The main purpose is to provide a Linux asynchronous file I/O API similar to the signature of the basic read/write syscall, in order to make up for the shortcoming that virtual thread reading and writing files will pin the carrier thread, and also provide asynchronous socket api.

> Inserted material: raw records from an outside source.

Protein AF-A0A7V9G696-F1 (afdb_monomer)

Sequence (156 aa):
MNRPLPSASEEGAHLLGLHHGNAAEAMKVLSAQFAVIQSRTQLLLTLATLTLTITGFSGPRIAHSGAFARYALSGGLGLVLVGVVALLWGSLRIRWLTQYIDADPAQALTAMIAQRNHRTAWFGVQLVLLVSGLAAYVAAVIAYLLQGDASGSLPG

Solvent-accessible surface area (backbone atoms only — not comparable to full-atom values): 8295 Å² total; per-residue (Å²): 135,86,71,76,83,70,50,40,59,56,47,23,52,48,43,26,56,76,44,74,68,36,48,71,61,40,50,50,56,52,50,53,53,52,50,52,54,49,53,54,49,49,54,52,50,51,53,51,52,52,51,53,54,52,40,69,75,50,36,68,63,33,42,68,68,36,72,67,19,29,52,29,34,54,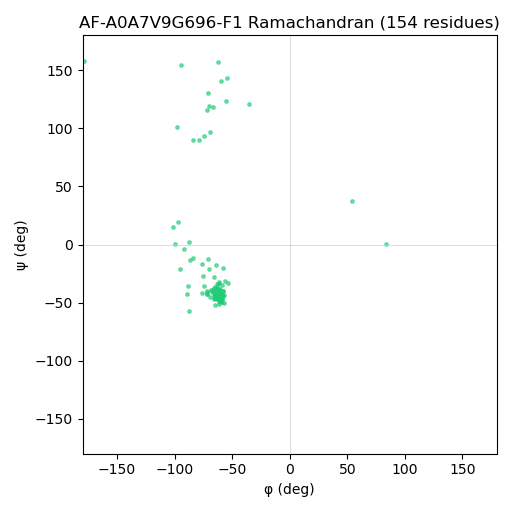52,9,51,51,32,32,50,54,19,50,53,49,40,56,65,62,66,64,54,78,76,65,74,74,79,39,73,88,47,62,60,61,58,33,41,17,53,51,44,48,52,49,53,52,47,54,53,50,48,52,54,32,49,52,32,33,52,53,10,49,51,30,34,50,51,12,52,51,49,32,50,59,51,51,56,62,71,69,68,72,92,126

pLDDT: mean 82.42, std 12.6, range [40.62, 94.5]

Radius of gyration: 22.62 Å; Cα contacts (8 Å, |Δi|>4): 127; chains: 1; bounding box: 62×35×65 Å

Secondary structure (DSSP, 8-state):
--PPPPPHHHHHHHHHHHTTT-HHHHHHHHHHHHHHHHHHHHHHHHHHHHHHHHHHHHHHHHHHH-HHHHHHHHHHHHHHHHHHHHIIIIIS----GGGGTTS-HHHHHHHHHHHHHHHHHHHHHHHHHHHHHHHHHHHHHHHHHHHHHHHT----

Nearest PDB structures (foldseek):
  6ixe-assembly1_A  TM=3.341E-01  e=2.390E+00  Homo sapiens
  6ixv-assembly3_C  TM=3.009E-01  e=4.432E+00  Homo sapiens
  6ixg-assembly1_A  TM=2.887E-01  e=3.427E+00  Homo sapiens

Foldseek 3Di:
DDDDDDALLRVLVVLCVVVVNPLVVSVVVLVVLLVVLLVVLVVLLVVLVVLVVVCVVCVVLLLPLDPLLVCLLVVLNVLSVVLNVLSVVQSVPDPDLVVLPPDDSSVSSSVSSVSSVSSVVSSVVSVVSNVSSVVSNVVSVVVSVVSVVVVVPDDD

Mean predicted aligned error: 8.01 Å

Structure (mmCIF, N/CA/C/O backbone):
data_AF-A0A7V9G696-F1
#
_entry.id   AF-A0A7V9G696-F1
#
loop_
_atom_site.group_PDB
_atom_site.id
_atom_site.type_symbol
_atom_site.label_atom_id
_atom_site.label_alt_id
_atom_site.label_comp_id
_atom_site.label_asym_id
_atom_site.label_entity_id
_atom_site.label_seq_id
_atom_site.pdbx_PDB_ins_code
_atom_site.Cartn_x
_atom_site.Cartn_y
_atom_site.Cartn_z
_atom_site.occupancy
_atom_site.B_iso_or_equiv
_atom_site.auth_seq_id
_atom_site.auth_comp_id
_atom_site.auth_asym_id
_atom_site.auth_atom_id
_atom_site.pdbx_PDB_model_num
ATOM 1 N N . MET A 1 1 ? 1.230 -22.471 18.406 1.00 42.34 1 MET A N 1
ATOM 2 C CA . MET A 1 1 ? -0.079 -22.172 19.027 1.00 42.34 1 MET A CA 1
ATOM 3 C C . MET A 1 1 ? -0.916 -21.381 18.020 1.00 42.34 1 MET A C 1
ATOM 5 O O . MET A 1 1 ? -0.923 -20.162 18.068 1.00 42.34 1 MET A O 1
ATOM 9 N N . ASN A 1 2 ? -1.537 -22.063 17.047 1.00 48.00 2 ASN A N 1
ATOM 10 C CA . ASN A 1 2 ? -2.411 -21.437 16.044 1.00 48.00 2 ASN A CA 1
ATOM 11 C C . ASN A 1 2 ? -3.809 -21.298 16.652 1.00 48.00 2 ASN A C 1
ATOM 13 O O . ASN A 1 2 ? -4.614 -22.223 16.565 1.00 48.00 2 ASN A O 1
ATOM 17 N N . ARG A 1 3 ? -4.090 -20.173 17.316 1.00 56.09 3 ARG A N 1
ATOM 18 C CA . ARG A 1 3 ? -5.488 -19.815 17.568 1.00 56.09 3 ARG A CA 1
ATOM 19 C C . ARG A 1 3 ? -6.099 -19.405 16.223 1.00 56.09 3 ARG A C 1
ATOM 21 O O . ARG A 1 3 ? -5.462 -18.614 15.523 1.00 56.09 3 ARG A O 1
ATOM 28 N N . PRO A 1 4 ? -7.267 -19.944 15.833 1.00 62.94 4 PRO A N 1
ATOM 29 C CA . PRO A 1 4 ? -7.990 -19.415 14.685 1.00 62.94 4 PRO A CA 1
ATOM 30 C C . PRO A 1 4 ? -8.205 -17.913 14.895 1.00 62.94 4 PRO A C 1
ATOM 32 O O . PRO A 1 4 ? -8.373 -17.465 16.032 1.00 62.94 4 PRO A O 1
ATOM 35 N N . LEU A 1 5 ? -8.121 -17.135 13.812 1.00 65.56 5 LEU A N 1
ATOM 36 C CA . LEU A 1 5 ? -8.349 -15.694 13.876 1.00 65.56 5 LEU A CA 1
ATOM 37 C C . LEU A 1 5 ? -9.735 -15.458 14.497 1.00 65.56 5 LEU A C 1
ATOM 39 O O . LEU A 1 5 ? -10.703 -16.022 13.979 1.00 65.56 5 LEU A O 1
ATOM 43 N N . PRO A 1 6 ? -9.840 -14.693 15.599 1.00 75.88 6 PRO A N 1
ATOM 44 C CA . PRO A 1 6 ? -11.121 -14.459 16.247 1.00 75.88 6 PRO A CA 1
ATOM 45 C C . PRO A 1 6 ? -12.081 -13.793 15.262 1.00 75.88 6 PRO A C 1
ATOM 47 O O . PRO A 1 6 ? -11.691 -12.933 14.464 1.00 75.88 6 PRO A O 1
ATOM 50 N N . SER A 1 7 ? -13.344 -14.205 15.302 1.00 83.12 7 SER A N 1
ATOM 51 C CA . SER A 1 7 ? -14.398 -13.542 14.540 1.00 83.12 7 SER A CA 1
ATOM 52 C C . SER A 1 7 ? -14.547 -12.086 15.003 1.00 83.12 7 SER A C 1
ATOM 54 O O . SER A 1 7 ? -14.206 -11.739 16.134 1.00 83.12 7 SER A O 1
ATOM 56 N N . ALA A 1 8 ? -15.090 -11.212 14.148 1.00 83.56 8 ALA A N 1
ATOM 57 C CA . ALA A 1 8 ? -15.259 -9.795 14.491 1.00 83.56 8 ALA A CA 1
ATOM 58 C C . ALA A 1 8 ? -16.081 -9.585 15.781 1.00 83.56 8 ALA A C 1
ATOM 60 O O . ALA A 1 8 ? -15.824 -8.644 16.527 1.00 83.56 8 ALA A O 1
ATOM 61 N N . SER A 1 9 ? -17.030 -10.487 16.055 1.00 82.81 9 SER A N 1
ATOM 62 C CA . SER A 1 9 ? -17.846 -10.470 17.272 1.00 82.81 9 SER A CA 1
ATOM 63 C C . SER A 1 9 ? -17.051 -10.876 18.512 1.00 82.81 9 SER A C 1
ATOM 65 O O . SER A 1 9 ? -17.195 -10.250 19.559 1.00 82.81 9 SER A O 1
ATOM 67 N N . GLU A 1 10 ? -16.208 -11.906 18.415 1.00 84.38 10 GLU A N 1
ATOM 68 C CA . GLU A 1 10 ? -15.353 -12.347 19.525 1.00 84.38 10 GLU A CA 1
ATOM 69 C C . GLU A 1 10 ? -14.283 -11.303 19.842 1.00 84.38 10 GLU A C 1
ATOM 71 O O . GLU A 1 10 ? -14.028 -11.010 21.008 1.00 84.38 10 GLU A O 1
ATOM 76 N N . GLU A 1 11 ? -13.690 -10.698 18.810 1.00 84.19 11 GLU A N 1
ATOM 77 C CA . GLU A 1 11 ? -12.725 -9.613 18.974 1.00 84.19 11 GLU A CA 1
ATOM 78 C C . GLU A 1 11 ? -13.388 -8.376 19.598 1.00 84.19 11 GLU A C 1
ATOM 80 O O . GLU A 1 11 ? -12.821 -7.780 20.514 1.00 84.19 11 GLU A O 1
ATOM 85 N N . GLY A 1 12 ? -14.607 -8.028 19.169 1.00 84.38 12 GLY A N 1
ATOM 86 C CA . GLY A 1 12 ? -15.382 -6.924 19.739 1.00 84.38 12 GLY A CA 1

This project is inspired by liburing, using Java to reimplement liburing and perform high-level encapsulation
The maven coordinates are
<dependency>
<groupId>io.github.dreamlike-ocean</groupId>
<artifactId>panama-uring</artifactId>
<version>${lastest}</version>
</dependency>
Run Tests.Since it depends on the ClassFile api, it needs to use jdk24
mvn clean test -am -pl panama-uring
Note: If not mentioned, it is all one shot mode
- Asynchronous read
- Asynchronous write
- Asynchronous read with IOSQE_BUFFER_SELECT mode
- Asynchronous fsync
- Asynchronous connect (IPv4, IPv6, UDS)
- Asynchronous receive with IOSQE_BUFFER_SELECT mode
- Asynchronous write/send
- Asynchronous Multi-shot receive
- Support for zero-copy transmit (zc tx)
- Asynchronous accept
- Multi-shot asynchronous accept
- Arbitrary number of IOSQE_IO_LINK
- Asynchronous splice API and asynchronous sendfile based on it
- Memory-safe cancellation implementation
- Asynchronous file monitoring (inotify)
- Asynchronous eventfd read/write
- Asynchronous pipefd
- Asynchronous poll
- Asynchronous madvise
- Full Epoll binding
- Full eventfd binding
- Full unistd binding
- mmap binding
- Declarative runtime bindings with Panama FFI Documentation
- Support for Kotlin coroutines, ensuring memory safety in cancellation scenarios
- Support for polling sockets before receiving in Kotlin coroutine scenarios
Here is the setup and environment used:
- Maven 3.8.4
- OpenJDK 24
- Linux ≥ 5.11 (newer versions recommended)
To build the project:
mvn clean package -DskipTests
The code introduces an OwnershipResource class to represent the "ownership" of a resource taken by an API. After an asynchronous operation, ownership is "returned" to the caller. The design is inspired by monoio's approach.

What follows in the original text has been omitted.